Hemingway himself stated that Cantwell was based on three men: close friend and mercenary Charles Sweeny, American officer "Buck" Lanham, and most importantly, himself.

==Reception==
John O'Hara wrote in The New York Times; "The most important author living today, the outstanding author since the death of Shakespeare, has brought out a new novel. The title of the novel is Across the River and into the Trees. The author, of course, is Ernest Hemingway, the most important, the outstanding author out of the millions of writers who have lived since 1616." Tennessee Williams, in The New York Times, wrote: "I could not go to Venice, now, without hearing the haunted cadences of Hemingway's new novel. It is the saddest novel in the world about the saddest city, and when I say I think it is the best and most honest work that Hemingway has done, you may think me crazy. It will probably be a popular book. The critics may treat it pretty roughly. But its hauntingly tired cadences are the direct speech of a man's heart who is speaking that directly for the first time, and that makes it, for me, the finest thing Hemingway has done."

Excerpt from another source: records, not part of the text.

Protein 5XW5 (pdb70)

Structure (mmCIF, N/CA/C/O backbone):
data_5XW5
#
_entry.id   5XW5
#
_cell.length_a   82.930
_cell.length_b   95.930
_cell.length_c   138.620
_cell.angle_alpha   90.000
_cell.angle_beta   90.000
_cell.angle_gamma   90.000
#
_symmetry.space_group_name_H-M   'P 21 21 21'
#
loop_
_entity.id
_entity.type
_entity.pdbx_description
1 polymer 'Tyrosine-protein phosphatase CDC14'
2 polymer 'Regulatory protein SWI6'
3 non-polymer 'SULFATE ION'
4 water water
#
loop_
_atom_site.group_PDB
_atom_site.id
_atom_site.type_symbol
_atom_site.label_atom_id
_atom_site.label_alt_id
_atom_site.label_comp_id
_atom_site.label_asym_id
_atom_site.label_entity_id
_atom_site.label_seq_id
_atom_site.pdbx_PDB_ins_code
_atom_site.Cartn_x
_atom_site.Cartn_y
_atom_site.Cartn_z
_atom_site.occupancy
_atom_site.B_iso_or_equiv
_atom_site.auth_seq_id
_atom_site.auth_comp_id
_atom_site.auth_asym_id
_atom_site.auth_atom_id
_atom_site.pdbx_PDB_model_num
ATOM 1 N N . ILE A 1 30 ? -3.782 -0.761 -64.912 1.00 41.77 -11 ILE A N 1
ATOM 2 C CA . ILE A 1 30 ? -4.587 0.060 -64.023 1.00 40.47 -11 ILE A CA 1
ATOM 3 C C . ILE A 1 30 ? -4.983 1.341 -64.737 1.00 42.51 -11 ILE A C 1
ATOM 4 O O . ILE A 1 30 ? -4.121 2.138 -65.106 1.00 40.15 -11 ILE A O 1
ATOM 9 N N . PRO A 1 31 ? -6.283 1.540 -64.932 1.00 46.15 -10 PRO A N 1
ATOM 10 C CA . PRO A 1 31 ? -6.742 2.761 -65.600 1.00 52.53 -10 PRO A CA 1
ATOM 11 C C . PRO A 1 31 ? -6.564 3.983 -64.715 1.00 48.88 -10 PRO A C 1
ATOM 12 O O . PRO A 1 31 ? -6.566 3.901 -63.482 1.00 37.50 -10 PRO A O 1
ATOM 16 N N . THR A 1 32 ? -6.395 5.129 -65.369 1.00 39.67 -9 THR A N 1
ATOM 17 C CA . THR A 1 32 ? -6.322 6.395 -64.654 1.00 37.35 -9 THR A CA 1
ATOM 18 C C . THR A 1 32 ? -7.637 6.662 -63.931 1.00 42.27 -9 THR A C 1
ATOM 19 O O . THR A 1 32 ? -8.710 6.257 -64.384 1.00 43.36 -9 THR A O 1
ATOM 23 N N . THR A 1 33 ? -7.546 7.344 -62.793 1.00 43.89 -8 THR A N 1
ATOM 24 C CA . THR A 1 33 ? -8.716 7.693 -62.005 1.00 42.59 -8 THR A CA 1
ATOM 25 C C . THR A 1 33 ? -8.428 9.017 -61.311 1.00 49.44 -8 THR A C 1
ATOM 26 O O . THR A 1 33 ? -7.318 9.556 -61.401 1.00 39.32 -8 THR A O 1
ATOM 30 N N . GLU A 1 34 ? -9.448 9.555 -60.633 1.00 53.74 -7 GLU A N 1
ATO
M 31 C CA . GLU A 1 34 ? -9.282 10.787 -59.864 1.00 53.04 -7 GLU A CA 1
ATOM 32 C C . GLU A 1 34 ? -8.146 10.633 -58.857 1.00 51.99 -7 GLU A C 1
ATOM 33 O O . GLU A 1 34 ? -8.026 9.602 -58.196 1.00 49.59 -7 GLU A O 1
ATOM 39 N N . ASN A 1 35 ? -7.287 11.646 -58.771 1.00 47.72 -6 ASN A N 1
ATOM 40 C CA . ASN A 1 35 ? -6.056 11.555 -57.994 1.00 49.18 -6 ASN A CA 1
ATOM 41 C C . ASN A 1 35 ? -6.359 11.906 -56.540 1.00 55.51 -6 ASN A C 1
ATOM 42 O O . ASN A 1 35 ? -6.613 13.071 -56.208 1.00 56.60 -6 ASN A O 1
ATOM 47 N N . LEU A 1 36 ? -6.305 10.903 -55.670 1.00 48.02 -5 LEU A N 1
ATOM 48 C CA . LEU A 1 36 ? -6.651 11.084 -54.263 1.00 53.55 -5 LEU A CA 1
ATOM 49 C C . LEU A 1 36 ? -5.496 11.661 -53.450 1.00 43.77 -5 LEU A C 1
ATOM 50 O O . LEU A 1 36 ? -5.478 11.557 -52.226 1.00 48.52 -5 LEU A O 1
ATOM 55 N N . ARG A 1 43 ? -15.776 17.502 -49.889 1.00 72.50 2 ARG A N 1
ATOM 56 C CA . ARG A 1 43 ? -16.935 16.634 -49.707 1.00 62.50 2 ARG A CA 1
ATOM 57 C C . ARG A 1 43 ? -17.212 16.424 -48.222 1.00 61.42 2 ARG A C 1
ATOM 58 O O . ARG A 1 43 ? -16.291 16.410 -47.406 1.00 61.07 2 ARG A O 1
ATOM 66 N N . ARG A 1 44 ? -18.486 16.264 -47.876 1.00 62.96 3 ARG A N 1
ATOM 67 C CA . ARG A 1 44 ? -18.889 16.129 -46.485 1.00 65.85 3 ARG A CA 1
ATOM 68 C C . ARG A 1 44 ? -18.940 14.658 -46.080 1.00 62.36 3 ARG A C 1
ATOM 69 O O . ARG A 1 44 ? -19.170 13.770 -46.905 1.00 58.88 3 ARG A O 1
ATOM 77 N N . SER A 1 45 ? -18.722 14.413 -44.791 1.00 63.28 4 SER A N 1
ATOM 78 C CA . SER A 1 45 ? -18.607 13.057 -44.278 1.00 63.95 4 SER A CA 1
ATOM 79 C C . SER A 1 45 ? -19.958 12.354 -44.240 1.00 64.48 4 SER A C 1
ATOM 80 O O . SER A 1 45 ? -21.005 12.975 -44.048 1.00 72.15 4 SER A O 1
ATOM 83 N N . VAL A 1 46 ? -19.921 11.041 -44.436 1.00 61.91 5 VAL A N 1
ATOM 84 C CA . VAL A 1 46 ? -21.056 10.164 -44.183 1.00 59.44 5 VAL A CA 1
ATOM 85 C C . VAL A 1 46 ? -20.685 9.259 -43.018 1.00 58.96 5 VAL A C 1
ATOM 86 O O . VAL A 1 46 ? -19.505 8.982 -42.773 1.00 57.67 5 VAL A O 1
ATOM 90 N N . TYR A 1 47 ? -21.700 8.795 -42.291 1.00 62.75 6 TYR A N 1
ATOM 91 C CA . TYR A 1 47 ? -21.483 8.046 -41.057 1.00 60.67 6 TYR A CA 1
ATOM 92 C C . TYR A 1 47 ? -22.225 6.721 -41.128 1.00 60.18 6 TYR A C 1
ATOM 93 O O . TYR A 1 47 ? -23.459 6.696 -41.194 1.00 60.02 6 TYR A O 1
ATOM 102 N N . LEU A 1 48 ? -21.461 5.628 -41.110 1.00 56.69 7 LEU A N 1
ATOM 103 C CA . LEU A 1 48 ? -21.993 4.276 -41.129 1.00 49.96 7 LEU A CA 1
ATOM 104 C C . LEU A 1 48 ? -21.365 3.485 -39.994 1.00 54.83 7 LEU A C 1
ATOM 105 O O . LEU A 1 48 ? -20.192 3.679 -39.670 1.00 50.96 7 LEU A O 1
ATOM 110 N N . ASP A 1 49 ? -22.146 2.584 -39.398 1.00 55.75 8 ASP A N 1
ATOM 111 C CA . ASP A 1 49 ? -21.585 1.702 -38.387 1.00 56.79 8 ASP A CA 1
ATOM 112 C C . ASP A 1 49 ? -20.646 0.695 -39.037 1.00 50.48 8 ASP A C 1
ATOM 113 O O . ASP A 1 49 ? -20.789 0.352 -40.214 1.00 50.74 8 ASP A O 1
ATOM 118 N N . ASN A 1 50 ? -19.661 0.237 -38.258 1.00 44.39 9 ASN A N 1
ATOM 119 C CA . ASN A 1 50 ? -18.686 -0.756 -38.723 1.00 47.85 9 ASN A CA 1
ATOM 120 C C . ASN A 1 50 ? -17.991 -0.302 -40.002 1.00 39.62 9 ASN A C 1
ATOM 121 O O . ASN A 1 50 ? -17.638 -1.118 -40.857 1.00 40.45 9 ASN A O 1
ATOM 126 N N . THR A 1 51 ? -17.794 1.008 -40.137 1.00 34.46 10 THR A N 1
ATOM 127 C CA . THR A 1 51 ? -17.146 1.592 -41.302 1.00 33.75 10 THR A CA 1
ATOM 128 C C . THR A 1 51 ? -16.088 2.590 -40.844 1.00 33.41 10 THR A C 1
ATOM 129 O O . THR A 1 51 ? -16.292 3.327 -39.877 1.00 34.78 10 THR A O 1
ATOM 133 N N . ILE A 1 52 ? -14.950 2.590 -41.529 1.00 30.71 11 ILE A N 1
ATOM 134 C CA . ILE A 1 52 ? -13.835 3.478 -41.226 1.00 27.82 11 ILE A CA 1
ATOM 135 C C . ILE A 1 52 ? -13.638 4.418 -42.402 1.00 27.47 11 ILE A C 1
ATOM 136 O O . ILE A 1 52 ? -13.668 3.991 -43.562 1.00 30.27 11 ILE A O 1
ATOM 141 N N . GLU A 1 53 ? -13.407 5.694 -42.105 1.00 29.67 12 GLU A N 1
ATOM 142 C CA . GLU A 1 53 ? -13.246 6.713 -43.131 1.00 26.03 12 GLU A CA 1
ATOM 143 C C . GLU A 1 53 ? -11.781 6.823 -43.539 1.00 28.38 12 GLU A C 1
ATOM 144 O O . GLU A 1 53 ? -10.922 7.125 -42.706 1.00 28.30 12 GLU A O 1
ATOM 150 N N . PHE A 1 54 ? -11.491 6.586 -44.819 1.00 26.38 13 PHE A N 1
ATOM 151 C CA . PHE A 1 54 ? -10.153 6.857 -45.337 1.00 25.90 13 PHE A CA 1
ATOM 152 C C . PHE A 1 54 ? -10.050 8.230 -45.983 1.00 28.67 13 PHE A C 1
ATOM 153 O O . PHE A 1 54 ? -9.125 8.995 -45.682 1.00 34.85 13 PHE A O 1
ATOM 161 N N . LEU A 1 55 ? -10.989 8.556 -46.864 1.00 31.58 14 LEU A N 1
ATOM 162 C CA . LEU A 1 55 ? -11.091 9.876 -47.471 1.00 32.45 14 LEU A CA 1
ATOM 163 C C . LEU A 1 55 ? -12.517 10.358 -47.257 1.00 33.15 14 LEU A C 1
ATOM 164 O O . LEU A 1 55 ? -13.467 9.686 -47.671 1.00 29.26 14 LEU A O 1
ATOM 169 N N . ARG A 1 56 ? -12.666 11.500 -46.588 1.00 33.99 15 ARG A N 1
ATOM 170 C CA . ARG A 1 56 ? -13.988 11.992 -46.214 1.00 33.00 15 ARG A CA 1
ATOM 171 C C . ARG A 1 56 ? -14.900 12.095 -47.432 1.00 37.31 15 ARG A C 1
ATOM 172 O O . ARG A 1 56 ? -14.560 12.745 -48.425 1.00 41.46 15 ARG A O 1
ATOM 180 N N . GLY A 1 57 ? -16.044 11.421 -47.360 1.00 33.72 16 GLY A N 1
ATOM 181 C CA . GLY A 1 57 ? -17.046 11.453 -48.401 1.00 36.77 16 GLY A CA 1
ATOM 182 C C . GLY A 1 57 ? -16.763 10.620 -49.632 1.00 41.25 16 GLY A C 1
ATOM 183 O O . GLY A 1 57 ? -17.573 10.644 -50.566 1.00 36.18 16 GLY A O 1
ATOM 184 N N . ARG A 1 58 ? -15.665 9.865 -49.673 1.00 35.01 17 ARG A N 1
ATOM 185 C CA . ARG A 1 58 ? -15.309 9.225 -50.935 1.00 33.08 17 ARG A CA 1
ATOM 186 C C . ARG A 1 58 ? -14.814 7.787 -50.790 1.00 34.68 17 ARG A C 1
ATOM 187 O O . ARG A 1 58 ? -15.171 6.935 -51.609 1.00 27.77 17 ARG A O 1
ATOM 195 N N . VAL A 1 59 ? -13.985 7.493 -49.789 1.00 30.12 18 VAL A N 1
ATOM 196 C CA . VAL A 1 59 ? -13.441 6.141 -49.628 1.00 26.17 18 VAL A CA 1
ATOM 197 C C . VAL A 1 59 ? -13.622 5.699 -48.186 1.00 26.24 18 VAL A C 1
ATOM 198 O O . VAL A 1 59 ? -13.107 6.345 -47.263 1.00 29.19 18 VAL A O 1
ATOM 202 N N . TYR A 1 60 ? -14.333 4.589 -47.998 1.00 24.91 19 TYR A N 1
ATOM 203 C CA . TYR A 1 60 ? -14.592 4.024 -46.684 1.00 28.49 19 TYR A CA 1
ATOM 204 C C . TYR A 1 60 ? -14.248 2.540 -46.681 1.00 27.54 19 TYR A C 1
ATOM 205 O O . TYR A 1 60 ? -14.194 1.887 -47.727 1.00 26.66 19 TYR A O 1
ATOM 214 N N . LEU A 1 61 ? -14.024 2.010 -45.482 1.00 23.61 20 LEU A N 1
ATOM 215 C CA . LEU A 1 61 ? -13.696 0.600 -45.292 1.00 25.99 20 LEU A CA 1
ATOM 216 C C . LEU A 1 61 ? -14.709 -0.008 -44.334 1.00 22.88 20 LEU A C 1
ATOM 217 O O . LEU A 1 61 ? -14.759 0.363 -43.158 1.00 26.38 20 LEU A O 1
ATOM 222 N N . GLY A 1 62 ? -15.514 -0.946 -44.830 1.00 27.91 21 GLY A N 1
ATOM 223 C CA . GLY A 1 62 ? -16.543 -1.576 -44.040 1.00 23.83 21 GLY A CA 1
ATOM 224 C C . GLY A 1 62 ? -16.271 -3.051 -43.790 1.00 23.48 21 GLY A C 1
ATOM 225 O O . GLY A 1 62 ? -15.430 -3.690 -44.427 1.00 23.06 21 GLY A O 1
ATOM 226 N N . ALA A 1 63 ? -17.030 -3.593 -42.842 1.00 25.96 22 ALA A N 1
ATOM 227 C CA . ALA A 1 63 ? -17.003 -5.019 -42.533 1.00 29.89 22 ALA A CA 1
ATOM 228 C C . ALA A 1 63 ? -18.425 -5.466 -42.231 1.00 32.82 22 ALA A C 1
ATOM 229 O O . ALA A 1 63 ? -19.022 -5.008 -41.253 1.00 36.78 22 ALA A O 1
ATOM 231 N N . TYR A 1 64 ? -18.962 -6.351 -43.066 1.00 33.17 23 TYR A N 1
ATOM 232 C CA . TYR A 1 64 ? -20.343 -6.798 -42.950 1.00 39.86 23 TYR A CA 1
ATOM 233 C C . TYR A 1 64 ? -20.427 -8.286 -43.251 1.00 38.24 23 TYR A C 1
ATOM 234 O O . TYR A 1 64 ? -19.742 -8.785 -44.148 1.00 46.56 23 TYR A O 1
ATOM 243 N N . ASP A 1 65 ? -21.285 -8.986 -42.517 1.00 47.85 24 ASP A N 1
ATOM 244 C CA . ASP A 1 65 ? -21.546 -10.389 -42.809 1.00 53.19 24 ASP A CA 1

Williams and O'Hara were among the very few positive contemporary reviews, while negative reviews appeared in more than 150 publications. Critics claimed the novel was too emotional, had inferior prose and a "static plot", and that Cantwell was an "avatar" for Hemingway's character Nick Adams. The novel was also criticized for being an unsuitable autobiography, and for presenting Cantwell as a bitter soldier.

Sure they can say anything about nothing happening in Across the River, all that happens is the defense of the lower Piave, the breakthrough in Normandy, the taking of Paris ... plus a man who loves a girl and dies.
— Ernest Hemingway about critical reception to
Across the River and into the Trees.

According to Hemingway biographer Carlos Baker, Hemingway was "deeply wounded by the negative reviews" of this novel. Furthermore, Baker explains Hemingway was unaware that those close to him agreed with the majority of critics. For example, his wife Mary, who disapproved of Across the River and into the Trees, said: "I kept my mouth shut. Nobody had appointed me my husband's editor."

Later literary scholars consider the novel better than the contemporary reception. Baker compares it to Shakespeare's Winter's Tale, or The Tempest: not a major work, but one with an "elegiac" tone. Literary biographer Jeffrey Meyers believes the novel shows a new "confessional mode" in Hemingway's work, and that it "would have been hailed as more impressive if it had been written by anyone but Hemingway." Critic Ben Stoltzfus agrees, and he believes Hemingway's structure is more comprehensible for the modern reader—exposed to the Nouveau roman—than for those of the mid-20th century.

==Film adaptation==

In 2016, it was announced that a feature film based upon the novel was being developed with producers Kirstin Roegner and John Smallcombe. Filming started in Venice, Italy on December 9, 2020, with Liev Schreiber in the lead role and Paula Ortiz directing. The film debuted at the Sun Valley Film Festival on March 30, 2022.